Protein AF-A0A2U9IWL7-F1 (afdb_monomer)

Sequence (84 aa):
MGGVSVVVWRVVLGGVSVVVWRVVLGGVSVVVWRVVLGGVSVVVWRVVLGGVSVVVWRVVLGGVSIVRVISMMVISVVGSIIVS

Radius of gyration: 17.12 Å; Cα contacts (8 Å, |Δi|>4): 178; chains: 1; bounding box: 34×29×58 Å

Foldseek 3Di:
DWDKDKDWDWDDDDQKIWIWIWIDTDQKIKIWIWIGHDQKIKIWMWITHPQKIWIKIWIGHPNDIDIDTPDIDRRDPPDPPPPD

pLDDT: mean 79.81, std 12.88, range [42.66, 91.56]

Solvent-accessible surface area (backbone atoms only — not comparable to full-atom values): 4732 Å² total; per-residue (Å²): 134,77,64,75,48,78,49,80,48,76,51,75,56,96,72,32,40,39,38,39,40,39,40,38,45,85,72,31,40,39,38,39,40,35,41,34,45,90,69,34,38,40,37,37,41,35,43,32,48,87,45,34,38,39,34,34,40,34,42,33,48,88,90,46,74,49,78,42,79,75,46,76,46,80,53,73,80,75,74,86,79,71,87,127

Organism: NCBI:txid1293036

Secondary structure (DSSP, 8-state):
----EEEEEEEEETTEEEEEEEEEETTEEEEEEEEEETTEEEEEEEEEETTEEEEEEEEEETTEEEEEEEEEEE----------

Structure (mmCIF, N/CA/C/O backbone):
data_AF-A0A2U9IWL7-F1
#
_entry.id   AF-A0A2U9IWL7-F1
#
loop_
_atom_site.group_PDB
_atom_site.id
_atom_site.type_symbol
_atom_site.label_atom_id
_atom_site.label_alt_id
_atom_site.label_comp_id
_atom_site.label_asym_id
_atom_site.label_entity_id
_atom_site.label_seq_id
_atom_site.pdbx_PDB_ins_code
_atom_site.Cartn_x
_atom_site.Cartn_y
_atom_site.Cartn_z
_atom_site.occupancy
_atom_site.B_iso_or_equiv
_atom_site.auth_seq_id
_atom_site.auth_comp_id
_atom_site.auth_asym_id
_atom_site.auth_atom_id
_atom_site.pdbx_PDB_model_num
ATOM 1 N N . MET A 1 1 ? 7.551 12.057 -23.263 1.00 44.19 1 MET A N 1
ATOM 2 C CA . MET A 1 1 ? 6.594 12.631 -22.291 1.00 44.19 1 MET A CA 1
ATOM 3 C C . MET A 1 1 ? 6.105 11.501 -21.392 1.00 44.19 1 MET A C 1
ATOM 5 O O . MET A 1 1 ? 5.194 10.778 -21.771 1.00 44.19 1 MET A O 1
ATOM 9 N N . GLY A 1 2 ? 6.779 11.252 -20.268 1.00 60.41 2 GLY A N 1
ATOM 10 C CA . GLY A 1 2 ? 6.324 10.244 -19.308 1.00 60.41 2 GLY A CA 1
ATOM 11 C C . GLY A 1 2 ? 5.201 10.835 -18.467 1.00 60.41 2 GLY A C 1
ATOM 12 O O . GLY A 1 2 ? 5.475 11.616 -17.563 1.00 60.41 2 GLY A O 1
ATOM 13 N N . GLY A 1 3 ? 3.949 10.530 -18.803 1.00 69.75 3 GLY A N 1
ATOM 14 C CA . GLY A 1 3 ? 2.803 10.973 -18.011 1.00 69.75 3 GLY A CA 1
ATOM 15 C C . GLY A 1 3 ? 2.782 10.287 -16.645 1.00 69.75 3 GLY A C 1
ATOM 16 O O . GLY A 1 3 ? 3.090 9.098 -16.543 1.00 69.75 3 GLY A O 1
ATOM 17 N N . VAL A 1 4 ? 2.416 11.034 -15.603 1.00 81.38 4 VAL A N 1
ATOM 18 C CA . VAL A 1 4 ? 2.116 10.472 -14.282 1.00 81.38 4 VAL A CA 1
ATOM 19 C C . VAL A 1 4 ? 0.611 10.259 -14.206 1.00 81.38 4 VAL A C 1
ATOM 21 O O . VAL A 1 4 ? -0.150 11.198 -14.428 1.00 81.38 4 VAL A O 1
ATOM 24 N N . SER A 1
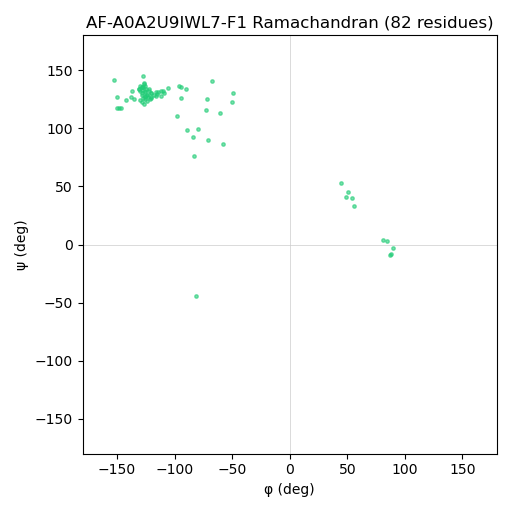 5 ? 0.173 9.044 -13.880 1.00 84.88 5 SER A N 1
ATOM 25 C CA . SER A 1 5 ? -1.231 8.779 -13.556 1.00 84.88 5 SER A CA 1
ATOM 26 C C . SER A 1 5 ? -1.355 8.437 -12.081 1.00 84.88 5 SER A C 1
ATOM 28 O O . SER A 1 5 ? -0.644 7.560 -11.585 1.00 84.88 5 SER A O 1
ATOM 30 N N . VAL A 1 6 ? -2.254 9.141 -11.393 1.00 86.12 6 VAL A N 1
ATOM 31 C CA . VAL A 1 6 ? -2.536 8.966 -9.969 1.00 86.12 6 VAL A CA 1
ATOM 32 C C . VAL A 1 6 ? -4.028 8.724 -9.796 1.00 86.12 6 VAL A C 1
ATOM 34 O O . VAL A 1 6 ? -4.844 9.519 -10.254 1.00 86.12 6 VAL A O 1
ATOM 37 N N . VAL A 1 7 ? -4.386 7.644 -9.105 1.00 87.75 7 VAL A N 1
ATOM 38 C CA . VAL A 1 7 ? -5.774 7.336 -8.745 1.00 87.75 7 VAL A CA 1
ATOM 39 C C . VAL A 1 7 ? -5.861 7.119 -7.242 1.00 87.75 7 VAL A C 1
ATOM 41 O O . VAL A 1 7 ? -5.109 6.318 -6.684 1.00 87.75 7 VAL A O 1
ATOM 44 N N . VAL A 1 8 ? -6.791 7.823 -6.594 1.00 88.31 8 VAL A N 1
ATOM 45 C CA . VAL A 1 8 ? -7.038 7.741 -5.149 1.00 88.31 8 VAL A CA 1
ATOM 46 C C . VAL A 1 8 ? -8.499 7.393 -4.919 1.00 88.31 8 VAL A C 1
ATOM 48 O O . VAL A 1 8 ? -9.380 8.079 -5.426 1.00 88.31 8 VAL A O 1
ATOM 51 N N . TRP A 1 9 ? -8.749 6.371 -4.110 1.00 88.62 9 TRP A N 1
ATOM 52 C CA . TRP A 1 9 ? -10.079 6.042 -3.611 1.00 88.62 9 TRP A CA 1
ATOM 53 C C . TRP A 1 9 ? -10.052 5.951 -2.097 1.00 88.62 9 TRP A C 1
ATOM 55 O O . TRP A 1 9 ? -9.124 5.392 -1.512 1.00 88.62 9 TRP A O 1
ATOM 65 N N . ARG A 1 10 ? -11.085 6.492 -1.455 1.00 88.62 10 ARG A N 1
ATOM 66 C CA . ARG A 1 10 ? -11.264 6.415 -0.009 1.00 88.62 10 ARG A CA 1
ATOM 67 C C . ARG A 1 10 ? -12.714 6.098 0.310 1.00 88.62 10 ARG A C 1
ATOM 69 O O . ARG A 1 10 ? -13.612 6.750 -0.206 1.00 88.62 10 ARG A O 1
ATOM 76 N N
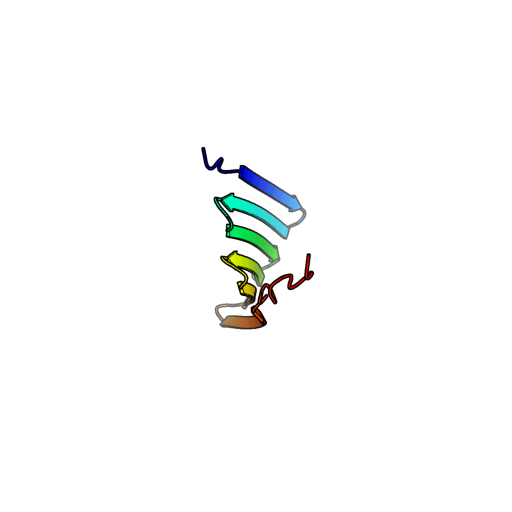 . VAL A 1 11 ? -12.919 5.128 1.192 1.00 87.81 11 VAL A N 1
ATOM 77 C CA . VAL A 1 11 ? -14.231 4.753 1.725 1.00 87.81 11 VAL A CA 1
ATOM 78 C C . VAL A 1 11 ? -14.136 4.727 3.243 1.00 87.81 11 VAL A C 1
ATOM 80 O O . VAL A 1 11 ? -13.164 4.210 3.794 1.00 87.81 11 VAL A O 1
ATOM 83
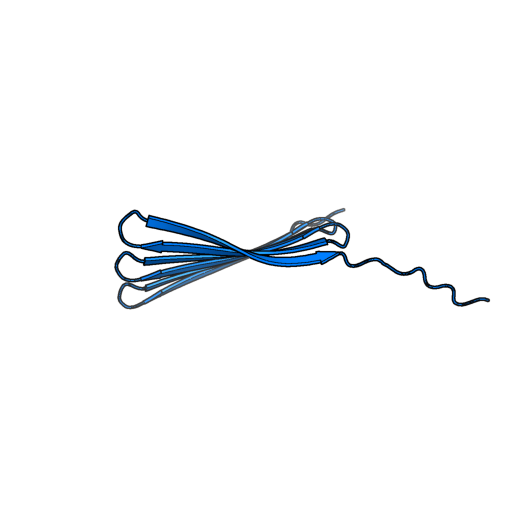 N N . VAL A 1 12 ? -15.132 5.291 3.921 1.00 84.94 12 VAL A N 1
ATOM 84 C CA . VAL A 1 12 ? -15.243 5.263 5.382 1.00 84.94 12 VAL A CA 1
ATOM 85 C C . VAL A 1 12 ? -16.649 4.802 5.738 1.00 84.94 12 VAL A C 1
ATOM 87 O O . VAL A 1 12 ? -17.619 5.395 5.273 1.00 84.94 12 VAL A O 1
ATOM 90 N N . LEU A 1 13 ? -16.765 3.741 6.534 1.00 79.94 13 LEU A N 1
ATOM 91 C CA . LEU A 1 13 ? -18.053 3.185 6.943 1.00 79.94 13 LEU A CA 1
ATOM 92 C C . LEU A 1 13 ? -17.930 2.534 8.322 1.00 79.94 13 LEU A C 1
ATOM 94 O O . LEU A 1 13 ? -17.050 1.705 8.524 1.00 79.94 13 LEU A O 1
ATOM 98 N N . GLY A 1 14 ? -18.789 2.915 9.274 1.00 69.62 14 GLY A N 1
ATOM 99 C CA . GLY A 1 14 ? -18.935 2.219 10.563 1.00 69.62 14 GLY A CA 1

::::::::

Your task - Using the listing, copy every line where the word "backbone" shows up.

Answer to the problem -
Solvent-accessible surface area (backbone atoms only — not comparable to full-atom values): 4732 Å² total; per-residue (Å²): 134,77,64,75,48,78,49,80,48,76,51,75,56,96,72,32,40,39,38,39,40,39,40,38,45,85,72,31,40,39,38,39,40,35,41,34,45,90,69,34,38,40,37,37,41,35,43,32,48,87,45,34,38,39,34,34,40,34,42,33,48,88,90,46,74,49,78,42,79,75,46,76,46,80,53,73,80,75,74,86,79,71,87,127
Structure (mmCIF, N/CA/C/O backbone):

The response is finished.